Decades of unregulated trapping in the 1800s along with habitat destruction rendered river otters virtually nonexistent in Illinois. The state listed them as threatened in 1977 and endangered in 1989. Joining other Midwestern states, like Missouri, Kentucky, Iowa and eventually Indiana, Illinois began purchasing river otters from Louisiana — where they still thrived — from a trapper who found a way to capture them without injury.

Illinois concentrated its releases in central Illinois watersheds, including the Illinois, Kaskaskia and Wabash river basins, releasing about 346 otters between 1994 and 1997, including two releases totaling 30 otters at Lake Mingo. With otters in the border states spreading toward Illinois, Bluett said, Illinois’ goal was to fill the hole in the doughnut.

Pop went the weasel, and by 1999, otters were taken off the state’s endangered list.

The success of the North American river otter’s return here is rivaled only by the wild turkey, Bluett said.

“Things on that scale don’t happen very often, so it’s kind of cool,” he said.

Some pond owners may not think so.

What’s that smell?

Early on in the recovery, Bluett remembers getting calls from people excited to see them in their ponds.
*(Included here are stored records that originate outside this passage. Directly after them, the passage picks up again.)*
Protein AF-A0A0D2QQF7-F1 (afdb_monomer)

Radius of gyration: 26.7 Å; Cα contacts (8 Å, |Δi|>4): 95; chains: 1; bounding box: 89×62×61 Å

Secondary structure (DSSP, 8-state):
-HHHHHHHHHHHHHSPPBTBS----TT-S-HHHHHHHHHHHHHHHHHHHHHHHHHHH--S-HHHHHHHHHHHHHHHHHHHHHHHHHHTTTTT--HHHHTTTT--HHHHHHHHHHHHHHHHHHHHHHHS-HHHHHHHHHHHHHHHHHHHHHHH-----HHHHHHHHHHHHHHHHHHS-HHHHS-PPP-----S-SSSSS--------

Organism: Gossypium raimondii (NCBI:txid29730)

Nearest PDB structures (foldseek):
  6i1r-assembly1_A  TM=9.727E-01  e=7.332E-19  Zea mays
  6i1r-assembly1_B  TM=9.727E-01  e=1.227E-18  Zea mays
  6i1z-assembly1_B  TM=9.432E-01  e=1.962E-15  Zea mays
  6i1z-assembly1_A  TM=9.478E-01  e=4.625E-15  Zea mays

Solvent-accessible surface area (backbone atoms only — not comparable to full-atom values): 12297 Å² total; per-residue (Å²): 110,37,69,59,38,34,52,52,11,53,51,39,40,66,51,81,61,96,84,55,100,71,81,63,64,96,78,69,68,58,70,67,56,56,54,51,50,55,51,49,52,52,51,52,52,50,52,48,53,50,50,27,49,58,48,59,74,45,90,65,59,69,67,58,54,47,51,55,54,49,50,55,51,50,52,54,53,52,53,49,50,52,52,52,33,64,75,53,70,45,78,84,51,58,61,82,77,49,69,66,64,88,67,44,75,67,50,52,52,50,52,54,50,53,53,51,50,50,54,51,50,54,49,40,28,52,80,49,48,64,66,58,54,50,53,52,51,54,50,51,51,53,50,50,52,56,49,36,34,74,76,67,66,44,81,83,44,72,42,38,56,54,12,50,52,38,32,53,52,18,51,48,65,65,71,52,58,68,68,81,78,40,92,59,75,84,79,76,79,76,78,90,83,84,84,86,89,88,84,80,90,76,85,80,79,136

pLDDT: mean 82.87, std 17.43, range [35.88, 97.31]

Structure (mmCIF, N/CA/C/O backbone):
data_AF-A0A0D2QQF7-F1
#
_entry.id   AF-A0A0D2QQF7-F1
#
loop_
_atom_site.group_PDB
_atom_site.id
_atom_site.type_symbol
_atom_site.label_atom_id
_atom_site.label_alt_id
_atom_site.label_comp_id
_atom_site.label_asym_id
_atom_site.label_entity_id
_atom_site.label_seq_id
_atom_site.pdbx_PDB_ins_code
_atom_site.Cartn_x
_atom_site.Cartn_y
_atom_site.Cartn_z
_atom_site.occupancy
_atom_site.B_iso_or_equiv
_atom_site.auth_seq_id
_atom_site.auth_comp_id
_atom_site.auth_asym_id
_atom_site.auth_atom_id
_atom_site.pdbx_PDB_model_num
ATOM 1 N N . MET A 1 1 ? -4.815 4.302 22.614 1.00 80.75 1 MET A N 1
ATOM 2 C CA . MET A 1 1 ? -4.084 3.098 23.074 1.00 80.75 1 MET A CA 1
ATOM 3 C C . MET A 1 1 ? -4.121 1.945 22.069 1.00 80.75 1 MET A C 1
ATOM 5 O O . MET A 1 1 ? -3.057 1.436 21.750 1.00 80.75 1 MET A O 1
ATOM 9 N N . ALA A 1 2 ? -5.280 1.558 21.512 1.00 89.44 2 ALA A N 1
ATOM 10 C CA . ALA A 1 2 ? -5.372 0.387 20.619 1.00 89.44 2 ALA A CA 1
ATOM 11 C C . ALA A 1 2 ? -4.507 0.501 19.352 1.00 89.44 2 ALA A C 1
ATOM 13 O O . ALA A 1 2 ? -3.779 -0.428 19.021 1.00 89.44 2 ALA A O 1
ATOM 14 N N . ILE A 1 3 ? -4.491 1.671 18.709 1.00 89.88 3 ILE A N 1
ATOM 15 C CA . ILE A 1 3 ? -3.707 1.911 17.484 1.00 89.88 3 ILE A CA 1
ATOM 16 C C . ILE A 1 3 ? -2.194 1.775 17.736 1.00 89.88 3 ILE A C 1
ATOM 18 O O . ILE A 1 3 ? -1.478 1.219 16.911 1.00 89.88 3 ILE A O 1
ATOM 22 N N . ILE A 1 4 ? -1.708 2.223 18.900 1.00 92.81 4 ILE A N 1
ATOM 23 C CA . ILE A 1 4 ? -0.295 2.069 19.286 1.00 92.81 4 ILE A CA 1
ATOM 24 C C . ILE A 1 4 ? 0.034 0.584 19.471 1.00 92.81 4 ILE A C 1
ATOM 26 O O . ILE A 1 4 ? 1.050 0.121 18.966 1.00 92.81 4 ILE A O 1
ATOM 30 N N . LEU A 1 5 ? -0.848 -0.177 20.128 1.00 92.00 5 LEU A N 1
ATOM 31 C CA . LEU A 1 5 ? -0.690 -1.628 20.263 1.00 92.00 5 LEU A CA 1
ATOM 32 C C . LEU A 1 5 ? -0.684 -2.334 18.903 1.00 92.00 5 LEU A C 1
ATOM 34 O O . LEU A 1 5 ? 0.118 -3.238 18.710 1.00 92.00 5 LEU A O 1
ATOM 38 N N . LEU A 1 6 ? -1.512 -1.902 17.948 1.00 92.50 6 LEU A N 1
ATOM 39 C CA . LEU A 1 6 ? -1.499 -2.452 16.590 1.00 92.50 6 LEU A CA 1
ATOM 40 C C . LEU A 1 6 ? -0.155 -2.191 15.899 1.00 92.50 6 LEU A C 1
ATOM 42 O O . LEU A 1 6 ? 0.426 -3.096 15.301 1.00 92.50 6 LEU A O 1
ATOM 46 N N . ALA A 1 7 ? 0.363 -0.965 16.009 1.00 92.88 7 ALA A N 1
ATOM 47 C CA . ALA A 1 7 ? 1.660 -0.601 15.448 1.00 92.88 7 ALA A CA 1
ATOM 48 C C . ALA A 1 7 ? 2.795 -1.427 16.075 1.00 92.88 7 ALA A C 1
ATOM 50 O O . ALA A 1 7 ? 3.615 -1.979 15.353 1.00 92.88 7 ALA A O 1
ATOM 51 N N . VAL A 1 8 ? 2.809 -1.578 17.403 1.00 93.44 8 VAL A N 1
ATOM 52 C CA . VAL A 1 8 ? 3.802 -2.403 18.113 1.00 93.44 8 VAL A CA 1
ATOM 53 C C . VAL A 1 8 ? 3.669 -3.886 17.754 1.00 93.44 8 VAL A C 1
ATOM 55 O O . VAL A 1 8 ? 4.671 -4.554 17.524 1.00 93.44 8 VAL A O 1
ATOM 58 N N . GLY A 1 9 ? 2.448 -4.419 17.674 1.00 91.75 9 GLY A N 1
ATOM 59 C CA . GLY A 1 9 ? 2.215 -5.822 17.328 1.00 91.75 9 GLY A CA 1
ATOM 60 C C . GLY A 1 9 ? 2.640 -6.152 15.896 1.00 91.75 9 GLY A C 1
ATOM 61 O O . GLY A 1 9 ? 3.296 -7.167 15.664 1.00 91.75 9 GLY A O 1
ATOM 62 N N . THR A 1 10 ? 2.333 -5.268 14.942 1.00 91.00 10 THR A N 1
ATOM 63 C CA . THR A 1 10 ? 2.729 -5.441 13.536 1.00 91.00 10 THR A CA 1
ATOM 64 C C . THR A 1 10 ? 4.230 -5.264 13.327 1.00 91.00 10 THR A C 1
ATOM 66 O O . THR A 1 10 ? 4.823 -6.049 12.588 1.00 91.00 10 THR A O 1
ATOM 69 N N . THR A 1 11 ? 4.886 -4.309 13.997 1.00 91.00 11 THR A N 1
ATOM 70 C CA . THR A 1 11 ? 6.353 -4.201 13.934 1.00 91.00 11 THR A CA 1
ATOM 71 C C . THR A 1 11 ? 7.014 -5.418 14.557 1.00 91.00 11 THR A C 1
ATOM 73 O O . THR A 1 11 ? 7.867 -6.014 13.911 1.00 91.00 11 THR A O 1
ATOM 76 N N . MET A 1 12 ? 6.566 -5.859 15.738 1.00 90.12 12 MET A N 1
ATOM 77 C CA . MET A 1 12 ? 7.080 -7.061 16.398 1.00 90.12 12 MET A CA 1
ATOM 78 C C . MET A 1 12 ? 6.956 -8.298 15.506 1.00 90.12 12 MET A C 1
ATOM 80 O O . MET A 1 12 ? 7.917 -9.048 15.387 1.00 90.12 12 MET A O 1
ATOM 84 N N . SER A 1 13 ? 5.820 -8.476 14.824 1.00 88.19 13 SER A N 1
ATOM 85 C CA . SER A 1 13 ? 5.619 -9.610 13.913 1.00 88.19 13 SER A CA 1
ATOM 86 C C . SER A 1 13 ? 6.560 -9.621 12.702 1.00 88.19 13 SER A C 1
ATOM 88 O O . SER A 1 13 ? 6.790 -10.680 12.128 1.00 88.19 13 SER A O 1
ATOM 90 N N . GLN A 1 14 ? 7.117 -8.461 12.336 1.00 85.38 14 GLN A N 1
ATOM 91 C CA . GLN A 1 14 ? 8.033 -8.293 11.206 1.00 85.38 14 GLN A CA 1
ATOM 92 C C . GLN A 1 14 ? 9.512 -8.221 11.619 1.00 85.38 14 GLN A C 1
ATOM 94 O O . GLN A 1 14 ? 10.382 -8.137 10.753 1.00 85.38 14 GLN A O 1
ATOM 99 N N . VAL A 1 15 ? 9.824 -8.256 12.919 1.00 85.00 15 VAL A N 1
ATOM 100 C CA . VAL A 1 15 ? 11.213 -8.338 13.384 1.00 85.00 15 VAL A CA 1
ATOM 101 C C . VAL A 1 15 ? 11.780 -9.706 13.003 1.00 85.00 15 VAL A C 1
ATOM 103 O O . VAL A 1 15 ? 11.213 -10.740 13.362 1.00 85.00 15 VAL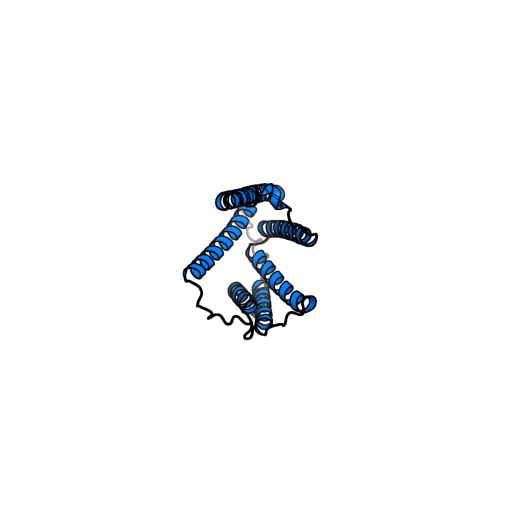 A O 1
ATOM 106 N N . GLN A 1 16 ? 12.911 -9.704 12.295 1.00 71.31 16 GLN A N 1
ATOM 107 C CA . GLN A 1 16 ? 13.620 -10.928 11.920 1.00 71.31 16 GLN A CA 1
ATOM 108 C C . GLN A 1 16 ? 14.034 -11.729 13.160 1.00 71.31 16 GLN A C 1
ATOM 110 O O . GLN A 1 16 ? 14.379 -11.176 14.210 1.00 71.31 16 GLN A O 1
ATOM 115 N N . GLY A 1 17 ? 13.972 -13.056 13.044 1.00 63.78 17 GLY A N 1
ATOM 116 C CA . GLY A 1 17 ? 14.343 -13.955 14.129 1.00 63.78 17 GLY A CA 1
ATOM 117 C C . GLY A 1 17 ? 15.851 -13.927 14.388 1.00 63.78 17 GLY A C 1
ATOM 118 O O . GLY A 1 17 ? 16.656 -13.798 13.469 1.00 63.78 17 GLY A O 1
ATOM 119 N N . CYS A 1 18 ? 16.252 -14.095 15.649 1.00 54.22 18 CYS A N 1
ATOM 120 C CA . CYS A 1 18 ? 17.664 -14.239 16.001 1.00 54.22 18 CYS A CA 1
ATOM 121 C C . CYS A 1 18 ? 18.171 -15.586 15.445 1.00 54.22 18 CYS A C 1
ATOM 123 O O . CYS A 1 18 ? 17.758 -16.637 15.938 1.00 54.22 18 CYS A O 1
ATOM 125 N N . GLY A 1 19 ? 18.996 -15.561 14.391 1.00 55.62 19 GLY A N 1
ATOM 126 C CA . GLY A 1 19 ? 19.505 -16.762 13.710 1.00 55.62 19 GLY A CA 1
ATOM 127 C C . GLY A 1 19 ? 19.407 -16.761 12.177 1.00 55.62 19 GLY A C 1
ATOM 128 O O . GLY A 1 19 ? 19.937 -17.676 11.549 1.00 55.62 19 GLY A O 1
ATOM 129 N N . GLU A 1 20 ? 18.777 -15.757 11.560 1.00 56.91 20 GLU A N 1
ATOM 130 C CA . GLU A 1 20 ? 18.953 -15.477 10.127 1.00 56.91 20 GLU A CA 1
ATOM 131 C C . GLU A 1 20 ? 20.284 -14.741 9.886 1.00 56.91 20 GLU A C 1
ATOM 133 O O . GLU A 1 20 ? 20.772 -14.022 10.755 1.00 56.91 20 GLU A O 1
ATOM 138 N N . ALA A 1 21 ? 20.900 -14.942 8.715 1.00 54.00 21 ALA A N 1
ATOM 139 C CA . ALA A 1 21 ? 22.274 -14.529 8.381 1.00 54.00 21 ALA A CA 1
ATOM 140 C C . ALA A 1 21 ? 22.550 -13.006 8.422 1.00 54.00 21 ALA A C 1
ATOM 142 O O . ALA A 1 21 ? 23.666 -12.572 8.143 1.00 54.00 21 ALA A O 1
ATOM 143 N N . SER A 1 22 ? 21.555 -12.200 8.786 1.00 50.88 22 SER A N 1
ATOM 144 C CA . SER A 1 22 ? 21.594 -10.743 8.801 1.00 50.88 22 SER A CA 1
ATOM 145 C C . SER A 1 22 ? 21.158 -10.209 10.165 1.00 50.88 22 SER A C 1
ATOM 147 O O . SER A 1 22 ? 20.201 -9.451 10.275 1.00 50.88 22 SER A O 1
ATOM 149 N N . CYS A 1 23 ? 21.902 -10.543 11.222 1.00 53.53 23 CYS A N 1
ATOM 150 C CA . CYS A 1 23 ? 21.956 -9.688 12.412 1.00 53.53 23 CYS A CA 1
ATOM 151 C C . CYS A 1 23 ? 22.749 -8.412 12.073 1.00 53.53 23 CYS A C 1
ATOM 153 O O . CYS A 1 23 ? 23.793 -8.143 12.665 1.00 53.53 23 CYS A O 1
ATOM 155 N N . ASP A 1 24 ? 22.281 -7.655 11.078 1.00 56.09 24 ASP A N 1
ATOM 156 C CA . ASP A 1 24 ? 22.745 -6.295 10.860 1.00 56.09 24 ASP A CA 1
ATOM 157 C C . ASP A 1 24 ? 22.401 -5.498 12.117 1.00 56.09 24 ASP A C 1
ATOM 159 O O . ASP A 1 24 ? 21.293 -5.579 12.654 1.00 56.09 24 ASP A O 1
ATOM 163 N N . SER A 1 25 ? 23.379 -4.751 12.617 1.00 65.31 25 SER A N 1
ATOM 164 C CA . SER A 1 25 ? 23.214 -3.836 13.741 1.00 65.31 25 SER A CA 1
ATOM 165 C C . SER A 1 25 ? 21.934 -3.013 13.541 1.00 65.31 25 SER A C 1
ATOM 167 O O . SER A 1 25 ? 21.867 -2.206 12.615 1.00 65.31 25 SER A O 1
ATOM 169 N N . LEU A 1 26 ? 20.930 -3.204 14.410 1.00 68.25 26 LEU A N 1
ATOM 170 C CA . LEU A 1 26 ? 19.548 -2.689 14.291 1.00 68.25 26 LEU A CA 1
ATOM 171 C C . LEU A 1 26 ? 19.415 -1.155 14.137 1.00 68.25 26 LEU A C 1
ATOM 173 O O . LEU A 1 26 ? 18.319 -0.642 13.926 1.00 68.25 26 LEU A O 1
ATOM 177 N N . PHE A 1 27 ? 20.525 -0.421 14.188 1.00 77.88 27 PHE A N 1
ATOM 178 C CA . PHE A 1 27 ? 20.605 1.027 14.010 1.00 77.88 27 PHE A CA 1
ATOM 179 C C . PHE A 1 27 ? 21.719 1.481 13.051 1.00 77.88 27 PHE A C 1
ATOM 181 O O . PHE A 1 27 ? 22.127 2.637 13.080 1.00 77.88 27 PHE A O 1
ATOM 188 N N . SER A 1 28 ? 22.239 0.582 12.210 1.00 80.69 28 SER A N 1
ATOM 189 C CA . SER A 1 28 ? 23.371 0.878 11.319 1.00 80.69 28 SER A CA 1
ATOM 190 C C . SER A 1 28 ? 22.964 1.419 9.949 1.00 80.69 28 SER A C 1
ATOM 192 O O . SER A 1 28 ? 23.834 1.722 9.130 1.00 80.69 28 SER A O 1
ATOM 194 N N . ALA A 1 29 ? 21.664 1.552 9.675 1.00 84.38 29 ALA A N 1
ATOM 195 C CA . ALA A 1 29 ? 21.213 2.186 8.447 1.00 84.38 29 ALA A CA 1
ATOM 196 C C . ALA A 1 29 ? 21.559 3.693 8.458 1.00 84.38 29 ALA A C 1
ATOM 198 O O . ALA A 1 29 ? 21.543 4.327 9.517 1.00 84.38 29 ALA A O 1
ATOM 199 N N . PRO A 1 30 ? 21.845 4.309 7.297 1.00 91.06 30 PRO A N 1
ATOM 200 C CA . PRO A 1 30 ? 22.099 5.744 7.220 1.00 91.06 30 PRO A CA 1
ATOM 201 C C . PRO A 1 30 ? 20.931 6.566 7.782 1.00 91.06 30 PRO A C 1
ATOM 203 O O . PRO A 1 30 ? 19.770 6.268 7.495 1.00 91.06 30 PRO A O 1
ATOM 206 N N . ILE A 1 31 ? 21.224 7.661 8.497 1.00 92.25 31 ILE A N 1
ATOM 207 C CA . ILE A 1 31 ? 20.202 8.556 9.083 1.00 92.25 31 ILE A CA 1
ATOM 208 C C . ILE A 1 31 ? 19.176 9.047 8.048 1.00 92.25 31 ILE A C 1
ATOM 210 O O . ILE A 1 31 ? 17.987 9.164 8.342 1.00 92.25 31 ILE A O 1
ATOM 214 N N . GLN A 1 32 ? 19.618 9.246 6.803 1.00 93.31 32 GLN A N 1
ATOM 215 C CA . GLN A 1 32 ? 18.766 9.620 5.679 1.00 93.31 32 GLN A CA 1
ATOM 216 C C . GLN A 1 32 ? 17.666 8.580 5.405 1.00 93.31 32 GLN A C 1
ATOM 218 O O . GLN A 1 32 ? 16.545 8.960 5.074 1.00 93.31 32 GLN A O 1
ATOM 223 N N . GLY A 1 33 ? 17.954 7.286 5.580 1.00 92.31 33 GLY A N 1
ATOM 224 C CA . GLY A 1 33 ? 16.970 6.213 5.435 1.00 92.31 33 GLY A CA 1
ATOM 225 C C . GLY A 1 33 ? 15.858 6.316 6.477 1.00 92.31 33 GLY A C 1
ATOM 226 O O . GLY A 1 33 ? 14.682 6.267 6.120 1.00 92.31 33 GLY A O 1
ATOM 227 N N . TYR A 1 34 ? 16.210 6.564 7.743 1.00 91.50 34 TYR A N 1
ATOM 228 C CA . TYR A 1 34 ? 15.224 6.784 8.806 1.00 91.50 34 TYR A CA 1
ATOM 229 C C . TYR A 1 34 ? 14.362 8.026 8.546 1.00 91.50 34 TYR A C 1
ATOM 231 O O . TYR A 1 34 ? 13.139 7.954 8.661 1.00 91.50 34 TYR A O 1
ATOM 239 N N . MET A 1 35 ? 14.969 9.147 8.135 1.00 95.94 35 MET A N 1
ATOM 240 C CA . MET A 1 35 ? 14.227 10.376 7.823 1.00 95.94 35 MET A CA 1
ATOM 241 C C . MET A 1 35 ? 13.251 10.189 6.654 1.00 95.94 35 MET A C 1
ATOM 243 O O . MET A 1 35 ? 12.097 10.608 6.743 1.00 95.94 35 MET A O 1
ATOM 247 N N . LEU A 1 36 ? 13.683 9.524 5.576 1.00 95.62 36 LEU A N 1
ATOM 248 C CA . LEU A 1 36 ? 12.815 9.201 4.440 1.00 95.62 36 LEU A CA 1
ATOM 249 C C . LEU A 1 36 ? 11.712 8.209 4.827 1.00 95.62 36 LEU A C 1
ATOM 251 O O . LEU A 1 36 ? 10.583 8.349 4.359 1.00 95.62 36 LEU A O 1
ATOM 255 N N . GLY A 1 37 ? 12.005 7.260 5.720 1.00 94.50 37 GLY A N 1
ATOM 256 C CA . GLY A 1 37 ? 11.019 6.342 6.288 1.00 94.50 37 GLY A CA 1
ATOM 257 C C . GLY A 1 37 ? 9.895 7.090 7.004 1.00 94.50 37 GLY A C 1
ATOM 258 O O . GLY A 1 37 ? 8.726 6.925 6.653 1.00 94.50 37 GLY A O 1
ATOM 259 N N . VAL A 1 38 ? 10.240 7.988 7.932 1.00 95.06 38 VAL A N 1
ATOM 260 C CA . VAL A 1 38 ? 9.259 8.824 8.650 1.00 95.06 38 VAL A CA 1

Five years later, the calls were from people upset about piles of catfish heads around their ponds.

Bluett said otters can put a dent in a pond’s fish population and wipe out the catfish, because they reproduce in rivers and streams but not ponds. Bluett also began hearing from owners of fish farms, mostly in southern Illinois.

Rick Tweedy of Newman owns Predator Nuisance Wildlife Control and has been a trapper his whole life. He said he gets many calls from pond owners in Vermilion County, dealing with otters that are eating a lot of fish.

Bluett said the goal is to achieve a good balance — a healthy river otter population but not to the point where they become varmints.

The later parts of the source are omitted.